Task instructions: Could you reproduce the lines below from the one with "Protein AF-A0A1M5PPK7-F1 (afdb_monomer)" through the one with "ATOM 11 C C"? Keep both ends and add nothing.

====== Supplied entries ======

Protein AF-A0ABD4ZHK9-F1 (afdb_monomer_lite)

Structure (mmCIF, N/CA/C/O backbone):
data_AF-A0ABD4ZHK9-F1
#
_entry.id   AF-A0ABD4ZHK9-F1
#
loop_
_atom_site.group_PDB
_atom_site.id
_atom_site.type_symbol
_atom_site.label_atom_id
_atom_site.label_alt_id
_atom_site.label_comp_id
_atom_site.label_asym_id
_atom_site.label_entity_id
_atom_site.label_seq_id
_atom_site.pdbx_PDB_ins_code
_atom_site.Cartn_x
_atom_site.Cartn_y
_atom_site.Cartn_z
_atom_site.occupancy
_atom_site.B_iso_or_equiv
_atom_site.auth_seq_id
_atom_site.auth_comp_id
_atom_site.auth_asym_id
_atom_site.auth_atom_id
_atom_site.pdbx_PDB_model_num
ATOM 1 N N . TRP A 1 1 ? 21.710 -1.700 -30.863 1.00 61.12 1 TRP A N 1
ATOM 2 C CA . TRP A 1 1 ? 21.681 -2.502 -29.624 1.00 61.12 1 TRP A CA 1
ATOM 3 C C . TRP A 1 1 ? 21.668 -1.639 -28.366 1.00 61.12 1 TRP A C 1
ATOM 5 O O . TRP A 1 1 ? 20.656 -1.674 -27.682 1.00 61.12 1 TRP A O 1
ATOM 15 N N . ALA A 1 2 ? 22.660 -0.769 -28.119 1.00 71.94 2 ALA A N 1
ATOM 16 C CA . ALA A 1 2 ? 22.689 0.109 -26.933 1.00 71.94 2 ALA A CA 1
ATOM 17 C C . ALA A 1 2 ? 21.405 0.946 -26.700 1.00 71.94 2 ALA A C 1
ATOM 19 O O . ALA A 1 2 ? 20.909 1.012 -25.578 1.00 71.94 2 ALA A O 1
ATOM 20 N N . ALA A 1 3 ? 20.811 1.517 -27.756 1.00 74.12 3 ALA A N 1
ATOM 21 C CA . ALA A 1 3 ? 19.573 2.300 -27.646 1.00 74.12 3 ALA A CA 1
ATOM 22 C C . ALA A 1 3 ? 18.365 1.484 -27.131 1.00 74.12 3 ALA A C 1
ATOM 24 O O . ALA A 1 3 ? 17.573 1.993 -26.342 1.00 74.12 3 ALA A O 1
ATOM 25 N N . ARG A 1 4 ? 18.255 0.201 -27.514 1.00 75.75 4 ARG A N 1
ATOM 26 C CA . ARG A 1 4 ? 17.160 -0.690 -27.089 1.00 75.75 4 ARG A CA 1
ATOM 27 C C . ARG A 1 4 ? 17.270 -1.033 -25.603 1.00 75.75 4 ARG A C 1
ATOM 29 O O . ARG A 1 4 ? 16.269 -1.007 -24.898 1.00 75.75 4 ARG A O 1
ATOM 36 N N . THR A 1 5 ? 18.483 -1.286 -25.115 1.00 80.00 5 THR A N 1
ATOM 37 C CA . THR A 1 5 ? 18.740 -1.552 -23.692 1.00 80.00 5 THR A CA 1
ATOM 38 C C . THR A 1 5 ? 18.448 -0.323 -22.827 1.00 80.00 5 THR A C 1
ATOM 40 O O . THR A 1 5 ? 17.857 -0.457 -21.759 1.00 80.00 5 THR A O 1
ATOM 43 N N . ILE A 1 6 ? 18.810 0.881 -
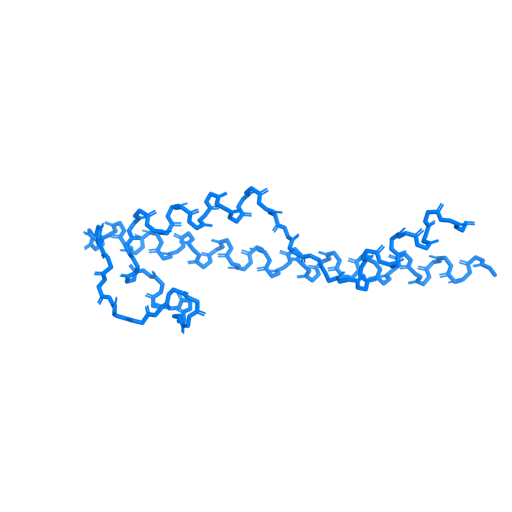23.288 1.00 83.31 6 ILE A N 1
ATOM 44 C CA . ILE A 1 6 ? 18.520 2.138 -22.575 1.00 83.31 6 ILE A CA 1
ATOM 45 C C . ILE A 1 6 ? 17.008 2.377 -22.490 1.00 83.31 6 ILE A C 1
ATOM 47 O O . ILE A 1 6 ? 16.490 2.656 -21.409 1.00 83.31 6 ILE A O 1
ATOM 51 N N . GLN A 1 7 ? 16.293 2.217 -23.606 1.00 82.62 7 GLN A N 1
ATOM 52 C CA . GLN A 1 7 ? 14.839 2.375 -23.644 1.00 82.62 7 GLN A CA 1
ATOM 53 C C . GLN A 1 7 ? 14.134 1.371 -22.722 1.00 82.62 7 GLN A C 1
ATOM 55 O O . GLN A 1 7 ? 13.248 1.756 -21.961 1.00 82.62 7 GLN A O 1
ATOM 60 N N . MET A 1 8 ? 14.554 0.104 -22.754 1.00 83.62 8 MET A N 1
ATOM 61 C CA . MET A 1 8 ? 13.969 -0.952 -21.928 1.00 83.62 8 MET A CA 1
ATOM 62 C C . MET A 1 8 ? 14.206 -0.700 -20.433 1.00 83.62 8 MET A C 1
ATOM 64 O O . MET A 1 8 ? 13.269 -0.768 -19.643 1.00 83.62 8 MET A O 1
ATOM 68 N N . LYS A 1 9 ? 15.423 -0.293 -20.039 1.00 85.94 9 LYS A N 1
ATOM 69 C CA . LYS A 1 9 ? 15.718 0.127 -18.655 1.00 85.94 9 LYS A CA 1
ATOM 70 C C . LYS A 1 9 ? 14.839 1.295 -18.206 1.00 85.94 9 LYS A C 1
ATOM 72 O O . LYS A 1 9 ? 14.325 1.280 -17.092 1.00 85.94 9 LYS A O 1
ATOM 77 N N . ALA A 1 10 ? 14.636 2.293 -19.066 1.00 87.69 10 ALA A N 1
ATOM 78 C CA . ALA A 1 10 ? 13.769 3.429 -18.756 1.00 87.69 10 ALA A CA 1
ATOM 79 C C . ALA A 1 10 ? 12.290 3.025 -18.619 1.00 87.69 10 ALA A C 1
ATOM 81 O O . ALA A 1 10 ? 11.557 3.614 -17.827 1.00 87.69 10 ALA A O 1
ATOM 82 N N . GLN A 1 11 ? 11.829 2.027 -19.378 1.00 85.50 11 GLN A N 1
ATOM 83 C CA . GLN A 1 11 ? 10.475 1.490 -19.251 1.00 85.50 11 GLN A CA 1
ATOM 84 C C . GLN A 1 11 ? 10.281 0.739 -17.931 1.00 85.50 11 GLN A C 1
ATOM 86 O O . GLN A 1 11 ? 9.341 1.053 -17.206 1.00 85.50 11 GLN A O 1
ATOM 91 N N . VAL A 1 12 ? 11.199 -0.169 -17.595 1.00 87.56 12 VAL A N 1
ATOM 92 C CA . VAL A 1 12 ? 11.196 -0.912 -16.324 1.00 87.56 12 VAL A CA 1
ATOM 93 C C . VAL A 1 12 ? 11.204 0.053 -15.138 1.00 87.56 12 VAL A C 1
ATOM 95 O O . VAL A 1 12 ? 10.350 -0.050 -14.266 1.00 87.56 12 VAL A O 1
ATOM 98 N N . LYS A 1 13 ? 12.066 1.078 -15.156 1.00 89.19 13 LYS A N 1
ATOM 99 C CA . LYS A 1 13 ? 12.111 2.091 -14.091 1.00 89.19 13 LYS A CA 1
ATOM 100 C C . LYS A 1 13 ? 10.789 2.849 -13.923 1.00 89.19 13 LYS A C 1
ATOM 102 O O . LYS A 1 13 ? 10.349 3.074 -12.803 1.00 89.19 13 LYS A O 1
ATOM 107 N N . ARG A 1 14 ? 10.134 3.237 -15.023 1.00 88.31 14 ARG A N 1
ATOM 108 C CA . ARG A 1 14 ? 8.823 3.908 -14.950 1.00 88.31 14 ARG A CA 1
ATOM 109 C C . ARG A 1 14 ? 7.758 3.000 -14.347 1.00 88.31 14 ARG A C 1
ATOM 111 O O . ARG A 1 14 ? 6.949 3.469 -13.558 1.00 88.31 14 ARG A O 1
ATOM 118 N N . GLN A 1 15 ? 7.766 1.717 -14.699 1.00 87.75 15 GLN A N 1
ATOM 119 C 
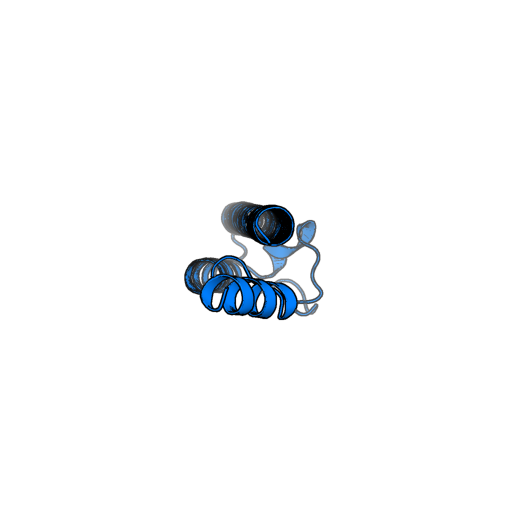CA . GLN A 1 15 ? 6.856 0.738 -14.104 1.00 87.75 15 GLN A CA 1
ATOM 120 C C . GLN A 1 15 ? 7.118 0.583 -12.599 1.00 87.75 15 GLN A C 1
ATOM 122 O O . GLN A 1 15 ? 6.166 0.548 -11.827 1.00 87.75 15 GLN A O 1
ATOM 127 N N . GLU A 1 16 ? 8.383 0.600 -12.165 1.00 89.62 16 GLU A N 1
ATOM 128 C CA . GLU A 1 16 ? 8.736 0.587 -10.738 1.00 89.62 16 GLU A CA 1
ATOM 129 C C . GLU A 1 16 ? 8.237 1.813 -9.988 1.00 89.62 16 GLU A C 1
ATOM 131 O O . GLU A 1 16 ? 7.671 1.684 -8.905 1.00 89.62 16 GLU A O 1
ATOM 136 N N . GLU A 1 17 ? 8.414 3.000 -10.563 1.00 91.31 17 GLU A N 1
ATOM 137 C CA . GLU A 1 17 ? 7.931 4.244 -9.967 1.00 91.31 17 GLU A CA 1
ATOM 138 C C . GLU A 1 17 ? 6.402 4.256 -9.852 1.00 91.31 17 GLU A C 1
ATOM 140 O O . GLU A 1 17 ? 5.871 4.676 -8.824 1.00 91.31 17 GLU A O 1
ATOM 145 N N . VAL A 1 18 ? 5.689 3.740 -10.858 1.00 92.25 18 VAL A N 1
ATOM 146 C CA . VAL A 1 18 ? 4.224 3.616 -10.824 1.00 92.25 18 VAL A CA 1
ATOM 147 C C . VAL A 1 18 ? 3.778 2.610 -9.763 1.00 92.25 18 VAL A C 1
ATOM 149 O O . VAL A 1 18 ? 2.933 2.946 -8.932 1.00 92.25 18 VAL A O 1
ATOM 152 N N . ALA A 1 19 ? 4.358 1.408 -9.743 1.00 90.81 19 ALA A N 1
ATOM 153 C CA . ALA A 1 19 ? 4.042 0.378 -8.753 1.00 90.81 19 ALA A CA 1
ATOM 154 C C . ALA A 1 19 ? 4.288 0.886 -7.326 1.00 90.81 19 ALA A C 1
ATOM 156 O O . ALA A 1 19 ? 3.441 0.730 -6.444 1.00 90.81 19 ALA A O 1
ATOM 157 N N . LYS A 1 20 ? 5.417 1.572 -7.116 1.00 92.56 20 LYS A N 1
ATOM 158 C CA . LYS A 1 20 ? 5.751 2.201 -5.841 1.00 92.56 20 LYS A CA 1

======
====== Supplied entries ======

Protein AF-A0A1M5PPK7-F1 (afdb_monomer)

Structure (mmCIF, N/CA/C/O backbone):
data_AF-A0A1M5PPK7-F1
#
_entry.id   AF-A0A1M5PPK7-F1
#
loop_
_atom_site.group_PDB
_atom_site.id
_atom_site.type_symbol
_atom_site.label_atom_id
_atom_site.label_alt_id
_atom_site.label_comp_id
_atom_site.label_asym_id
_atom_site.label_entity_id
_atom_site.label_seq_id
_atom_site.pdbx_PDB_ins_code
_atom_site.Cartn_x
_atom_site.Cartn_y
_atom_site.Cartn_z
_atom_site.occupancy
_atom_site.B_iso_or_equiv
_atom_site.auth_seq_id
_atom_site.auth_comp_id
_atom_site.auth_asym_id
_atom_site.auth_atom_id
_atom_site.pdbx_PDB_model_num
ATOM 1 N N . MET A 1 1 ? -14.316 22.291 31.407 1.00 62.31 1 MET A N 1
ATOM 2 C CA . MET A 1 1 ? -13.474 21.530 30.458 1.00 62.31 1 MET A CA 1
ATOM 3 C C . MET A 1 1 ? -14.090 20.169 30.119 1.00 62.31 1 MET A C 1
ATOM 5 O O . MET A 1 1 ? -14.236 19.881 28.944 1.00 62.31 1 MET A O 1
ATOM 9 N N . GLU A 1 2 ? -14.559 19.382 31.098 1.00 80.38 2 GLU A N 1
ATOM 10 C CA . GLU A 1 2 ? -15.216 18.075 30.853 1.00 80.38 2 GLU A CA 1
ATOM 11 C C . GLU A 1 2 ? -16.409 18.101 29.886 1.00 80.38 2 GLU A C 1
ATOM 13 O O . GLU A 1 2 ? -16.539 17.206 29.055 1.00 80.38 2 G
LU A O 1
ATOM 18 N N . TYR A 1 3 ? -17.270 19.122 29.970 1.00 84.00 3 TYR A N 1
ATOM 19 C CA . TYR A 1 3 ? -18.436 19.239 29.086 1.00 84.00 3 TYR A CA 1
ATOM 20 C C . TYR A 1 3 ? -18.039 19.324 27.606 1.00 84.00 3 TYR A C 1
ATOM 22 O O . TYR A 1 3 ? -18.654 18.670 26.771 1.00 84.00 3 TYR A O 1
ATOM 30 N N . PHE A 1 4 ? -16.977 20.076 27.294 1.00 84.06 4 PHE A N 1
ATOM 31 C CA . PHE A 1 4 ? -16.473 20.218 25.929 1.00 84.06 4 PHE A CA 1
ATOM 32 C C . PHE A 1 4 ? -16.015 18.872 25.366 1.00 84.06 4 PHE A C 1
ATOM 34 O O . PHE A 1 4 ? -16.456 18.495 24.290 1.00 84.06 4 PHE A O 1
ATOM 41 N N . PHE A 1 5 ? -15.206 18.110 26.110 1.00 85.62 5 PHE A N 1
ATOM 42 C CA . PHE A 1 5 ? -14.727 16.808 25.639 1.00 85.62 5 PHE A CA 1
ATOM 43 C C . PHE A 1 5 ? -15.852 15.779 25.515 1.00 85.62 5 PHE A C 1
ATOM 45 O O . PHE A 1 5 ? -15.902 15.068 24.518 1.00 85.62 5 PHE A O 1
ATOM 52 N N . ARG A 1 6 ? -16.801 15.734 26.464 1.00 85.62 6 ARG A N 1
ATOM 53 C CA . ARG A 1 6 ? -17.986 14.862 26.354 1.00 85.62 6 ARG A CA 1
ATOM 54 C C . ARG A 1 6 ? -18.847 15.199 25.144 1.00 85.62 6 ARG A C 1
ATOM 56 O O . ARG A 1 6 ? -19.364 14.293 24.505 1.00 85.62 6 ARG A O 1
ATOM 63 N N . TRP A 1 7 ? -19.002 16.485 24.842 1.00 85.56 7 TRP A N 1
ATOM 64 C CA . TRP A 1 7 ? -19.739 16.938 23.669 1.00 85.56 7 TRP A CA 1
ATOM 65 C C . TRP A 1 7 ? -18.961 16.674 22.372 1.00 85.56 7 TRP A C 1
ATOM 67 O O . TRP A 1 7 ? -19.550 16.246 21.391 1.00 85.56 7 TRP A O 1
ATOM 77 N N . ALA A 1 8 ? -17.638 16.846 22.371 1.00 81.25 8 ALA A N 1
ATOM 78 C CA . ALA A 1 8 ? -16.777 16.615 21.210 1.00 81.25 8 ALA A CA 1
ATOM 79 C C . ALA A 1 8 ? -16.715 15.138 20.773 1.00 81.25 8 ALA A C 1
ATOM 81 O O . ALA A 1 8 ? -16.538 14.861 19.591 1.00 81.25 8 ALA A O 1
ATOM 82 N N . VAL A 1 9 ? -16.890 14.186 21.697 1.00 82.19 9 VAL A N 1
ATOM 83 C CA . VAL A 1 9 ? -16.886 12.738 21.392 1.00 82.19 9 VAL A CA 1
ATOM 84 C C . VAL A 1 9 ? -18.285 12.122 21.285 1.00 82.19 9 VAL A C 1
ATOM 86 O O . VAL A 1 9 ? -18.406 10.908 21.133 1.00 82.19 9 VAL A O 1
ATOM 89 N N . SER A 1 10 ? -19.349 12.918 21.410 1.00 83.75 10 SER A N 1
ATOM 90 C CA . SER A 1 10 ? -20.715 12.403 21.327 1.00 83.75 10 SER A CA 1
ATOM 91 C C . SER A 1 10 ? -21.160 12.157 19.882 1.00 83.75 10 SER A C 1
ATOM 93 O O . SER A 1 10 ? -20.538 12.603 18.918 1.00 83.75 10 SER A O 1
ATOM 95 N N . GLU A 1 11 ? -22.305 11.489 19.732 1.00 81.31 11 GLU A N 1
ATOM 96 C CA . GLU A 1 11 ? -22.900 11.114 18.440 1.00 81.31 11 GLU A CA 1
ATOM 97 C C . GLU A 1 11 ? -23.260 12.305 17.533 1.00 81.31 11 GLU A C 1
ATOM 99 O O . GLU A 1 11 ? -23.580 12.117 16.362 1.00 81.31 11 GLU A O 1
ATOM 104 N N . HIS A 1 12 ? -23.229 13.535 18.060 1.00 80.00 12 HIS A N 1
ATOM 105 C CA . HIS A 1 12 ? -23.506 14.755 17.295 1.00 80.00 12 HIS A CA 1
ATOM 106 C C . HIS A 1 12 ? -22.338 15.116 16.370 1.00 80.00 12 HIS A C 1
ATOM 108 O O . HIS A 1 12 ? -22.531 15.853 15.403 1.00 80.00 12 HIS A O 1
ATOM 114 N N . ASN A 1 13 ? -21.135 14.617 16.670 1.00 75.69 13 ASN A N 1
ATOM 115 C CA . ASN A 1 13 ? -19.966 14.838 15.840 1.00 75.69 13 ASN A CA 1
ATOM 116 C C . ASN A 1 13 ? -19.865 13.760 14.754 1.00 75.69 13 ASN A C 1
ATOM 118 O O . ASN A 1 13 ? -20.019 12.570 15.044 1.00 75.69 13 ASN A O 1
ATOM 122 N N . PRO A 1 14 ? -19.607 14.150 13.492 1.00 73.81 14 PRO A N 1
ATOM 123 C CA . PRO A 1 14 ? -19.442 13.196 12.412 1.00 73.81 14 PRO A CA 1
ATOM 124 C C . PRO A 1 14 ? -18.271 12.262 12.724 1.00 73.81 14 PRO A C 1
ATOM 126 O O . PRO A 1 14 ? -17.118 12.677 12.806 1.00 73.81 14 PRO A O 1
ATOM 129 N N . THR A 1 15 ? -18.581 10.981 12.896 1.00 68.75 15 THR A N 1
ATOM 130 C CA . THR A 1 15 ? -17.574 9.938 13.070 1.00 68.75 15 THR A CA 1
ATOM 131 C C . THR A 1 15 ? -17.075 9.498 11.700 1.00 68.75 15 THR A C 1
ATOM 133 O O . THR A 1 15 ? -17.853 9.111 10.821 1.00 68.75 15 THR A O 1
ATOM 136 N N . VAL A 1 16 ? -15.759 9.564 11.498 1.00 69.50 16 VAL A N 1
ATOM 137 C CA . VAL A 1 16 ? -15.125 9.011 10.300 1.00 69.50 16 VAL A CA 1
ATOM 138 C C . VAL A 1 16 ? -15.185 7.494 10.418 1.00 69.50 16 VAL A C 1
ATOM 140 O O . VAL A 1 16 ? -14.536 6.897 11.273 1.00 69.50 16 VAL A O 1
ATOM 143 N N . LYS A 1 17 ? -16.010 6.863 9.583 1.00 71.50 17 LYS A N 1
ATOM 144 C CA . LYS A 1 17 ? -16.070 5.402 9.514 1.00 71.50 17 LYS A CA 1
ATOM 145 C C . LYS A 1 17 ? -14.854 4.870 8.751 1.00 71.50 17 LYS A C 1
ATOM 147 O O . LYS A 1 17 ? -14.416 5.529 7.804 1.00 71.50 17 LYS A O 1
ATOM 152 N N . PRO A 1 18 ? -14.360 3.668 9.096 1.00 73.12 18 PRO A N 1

======

Finished exercise:
Protein AF-A0A1M5PPK7-F1 (afdb_monomer)

Structure (mmCIF, N/CA/C/O backbone):
data_AF-A0A1M5PPK7-F1
#
_entry.id   AF-A0A1M5PPK7-F1
#
loop_
_atom_site.group_PDB
_atom_site.id
_atom_site.type_symbol
_atom_site.label_atom_id
_atom_site.label_alt_id
_atom_site.label_comp_id
_atom_site.label_asym_id
_atom_site.label_entity_id
_atom_site.label_seq_id
_atom_site.pdbx_PDB_ins_code
_atom_site.Cartn_x
_atom_site.Cartn_y
_atom_site.Cartn_z
_atom_site.occupancy
_atom_site.B_iso_or_equiv
_atom_site.auth_seq_id
_atom_site.auth_comp_id
_atom_site.auth_asym_id
_atom_site.auth_atom_id
_atom_site.pdbx_PDB_model_num
ATOM 1 N N . MET A 1 1 ? -14.316 22.291 31.407 1.00 62.31 1 MET A N 1
ATOM 2 C CA . MET A 1 1 ? -13.474 21.530 30.458 1.00 62.31 1 MET A CA 1
ATOM 3 C C . MET A 1 1 ? -14.090 20.169 30.119 1.00 62.31 1 MET A C 1
ATOM 5 O O . MET A 1 1 ? -14.236 19.881 28.944 1.00 62.31 1 MET A O 1
ATOM 9 N N . GLU A 1 2 ? -14.559 19.382 31.098 1.00 80.38 2 GLU A N 1
ATOM 10 C CA . GLU A 1 2 ? -15.216 18.075 30.853 1.00 80.38 2 GLU A CA 1
ATOM 11 C C . GLU A 1 2 ? -16.409 18.101 29.886 1.00 80.38 2 GLU A C 1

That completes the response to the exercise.